3. application as claimed in claim 2, it is characterised in that the polypeptide variant also includes the rich smart ammonia positioned at its N-terminal Sour polypeptide.

4. application as claimed in claim 3, it is characterised in that described rich arginine polypeptide is by 8-9 D type arginine residues Composition.

5. application as claimed in claim 3, it is characterised in that by least one sweet between the polypeptide and rich arginine polypeptide Histidine residue is attached.

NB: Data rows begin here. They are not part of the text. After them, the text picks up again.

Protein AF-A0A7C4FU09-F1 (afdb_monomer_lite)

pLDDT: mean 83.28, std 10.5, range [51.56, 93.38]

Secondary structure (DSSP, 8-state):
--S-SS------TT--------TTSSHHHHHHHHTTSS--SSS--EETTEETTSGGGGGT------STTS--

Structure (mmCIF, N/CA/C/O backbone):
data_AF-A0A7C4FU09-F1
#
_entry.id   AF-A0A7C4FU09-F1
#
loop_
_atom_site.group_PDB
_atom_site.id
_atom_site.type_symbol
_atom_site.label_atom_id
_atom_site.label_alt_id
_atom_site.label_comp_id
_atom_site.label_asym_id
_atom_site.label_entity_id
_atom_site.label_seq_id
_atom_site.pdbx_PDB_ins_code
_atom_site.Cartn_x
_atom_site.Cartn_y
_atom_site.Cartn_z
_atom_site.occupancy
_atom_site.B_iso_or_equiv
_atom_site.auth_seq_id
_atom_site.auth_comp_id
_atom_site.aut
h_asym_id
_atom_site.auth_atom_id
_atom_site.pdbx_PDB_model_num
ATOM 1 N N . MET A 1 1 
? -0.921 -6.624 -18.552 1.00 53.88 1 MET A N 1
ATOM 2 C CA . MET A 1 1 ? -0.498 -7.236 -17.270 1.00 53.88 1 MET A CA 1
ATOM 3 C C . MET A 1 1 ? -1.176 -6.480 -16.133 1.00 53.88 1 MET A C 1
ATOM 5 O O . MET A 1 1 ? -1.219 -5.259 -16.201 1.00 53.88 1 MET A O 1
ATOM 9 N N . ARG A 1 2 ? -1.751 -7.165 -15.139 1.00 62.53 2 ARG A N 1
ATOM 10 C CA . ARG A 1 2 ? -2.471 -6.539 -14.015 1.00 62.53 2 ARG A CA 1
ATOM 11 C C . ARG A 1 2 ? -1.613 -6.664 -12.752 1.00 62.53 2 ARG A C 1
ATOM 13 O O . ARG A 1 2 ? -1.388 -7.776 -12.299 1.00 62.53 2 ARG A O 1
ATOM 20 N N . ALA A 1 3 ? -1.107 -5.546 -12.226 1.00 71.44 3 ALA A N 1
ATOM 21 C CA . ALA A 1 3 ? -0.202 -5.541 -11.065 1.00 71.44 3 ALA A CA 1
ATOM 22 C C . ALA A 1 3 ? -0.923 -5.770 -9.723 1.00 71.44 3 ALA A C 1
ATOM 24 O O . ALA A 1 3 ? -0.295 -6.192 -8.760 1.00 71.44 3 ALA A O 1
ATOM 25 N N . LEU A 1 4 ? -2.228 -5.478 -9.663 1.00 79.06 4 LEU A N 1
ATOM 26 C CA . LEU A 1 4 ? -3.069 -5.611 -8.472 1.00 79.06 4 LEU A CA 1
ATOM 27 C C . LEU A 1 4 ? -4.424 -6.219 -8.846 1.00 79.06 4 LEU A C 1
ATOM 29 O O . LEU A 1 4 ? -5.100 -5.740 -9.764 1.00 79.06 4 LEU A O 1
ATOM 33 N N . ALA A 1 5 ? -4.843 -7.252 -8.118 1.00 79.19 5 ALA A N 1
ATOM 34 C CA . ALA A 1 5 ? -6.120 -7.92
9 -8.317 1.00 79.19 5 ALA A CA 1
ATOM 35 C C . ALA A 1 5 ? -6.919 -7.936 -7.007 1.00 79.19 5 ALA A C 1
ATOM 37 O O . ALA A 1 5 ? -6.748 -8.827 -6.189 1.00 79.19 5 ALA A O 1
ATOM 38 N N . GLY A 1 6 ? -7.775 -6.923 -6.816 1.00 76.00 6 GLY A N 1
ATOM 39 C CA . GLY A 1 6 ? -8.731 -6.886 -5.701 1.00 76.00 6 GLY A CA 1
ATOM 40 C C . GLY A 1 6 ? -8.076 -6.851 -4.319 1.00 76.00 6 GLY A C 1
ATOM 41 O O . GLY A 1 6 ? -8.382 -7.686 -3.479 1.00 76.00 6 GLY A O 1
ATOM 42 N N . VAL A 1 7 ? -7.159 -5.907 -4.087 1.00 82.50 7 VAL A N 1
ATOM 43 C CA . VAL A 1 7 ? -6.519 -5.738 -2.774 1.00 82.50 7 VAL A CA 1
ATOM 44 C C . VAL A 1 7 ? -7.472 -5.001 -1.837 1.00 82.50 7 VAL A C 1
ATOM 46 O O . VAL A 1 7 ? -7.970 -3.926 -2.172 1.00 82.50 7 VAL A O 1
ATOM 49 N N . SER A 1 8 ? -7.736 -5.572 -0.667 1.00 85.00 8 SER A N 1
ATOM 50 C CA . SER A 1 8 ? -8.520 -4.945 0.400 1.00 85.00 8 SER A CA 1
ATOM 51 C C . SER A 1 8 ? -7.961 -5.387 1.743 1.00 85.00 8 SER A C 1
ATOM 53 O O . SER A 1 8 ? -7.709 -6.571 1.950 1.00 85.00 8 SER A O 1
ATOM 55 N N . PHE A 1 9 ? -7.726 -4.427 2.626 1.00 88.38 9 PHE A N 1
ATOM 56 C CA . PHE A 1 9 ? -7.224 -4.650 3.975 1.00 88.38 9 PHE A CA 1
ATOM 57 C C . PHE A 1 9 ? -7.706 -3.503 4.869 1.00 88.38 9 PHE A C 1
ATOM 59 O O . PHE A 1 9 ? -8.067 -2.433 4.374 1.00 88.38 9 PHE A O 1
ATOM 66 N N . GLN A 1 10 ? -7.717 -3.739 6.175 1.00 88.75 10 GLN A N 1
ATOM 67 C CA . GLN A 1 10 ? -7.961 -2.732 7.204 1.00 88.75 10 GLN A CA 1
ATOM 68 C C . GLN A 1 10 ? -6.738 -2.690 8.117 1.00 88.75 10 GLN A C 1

6. application as claimed in claim 5, it is characterised in that the amino acid sequence of the polypeptide variant is：

Arg¹-Arg²-Arg³-Arg⁴-Arg⁵-Arg⁶-Arg⁷-Arg⁸-Arg⁹-Gly¹⁰-Gly¹¹-Nle¹²-Arg¹³-Pro¹⁴- Tyr¹⁵。

7. application as claimed in claim 6, it is characterised in that the C-terminal carboxy amidation of the polypeptide variant.

8. a kind of pharmaceutical composition of immunological regulation macrophage bacteria removal, it is characterised in that the polypeptide including effective dose changes Body and pharmaceutically acceptable carrier are made, the amino acid sequence of the polypeptide variant is：

Arg¹-Arg²-Arg³-Arg⁴-Arg⁵-Arg⁶-Arg⁷-Arg⁸-Arg⁹-Gly¹⁰-Gly¹¹-Nle¹²-Arg¹³-Pro¹⁴- Tyr¹⁵。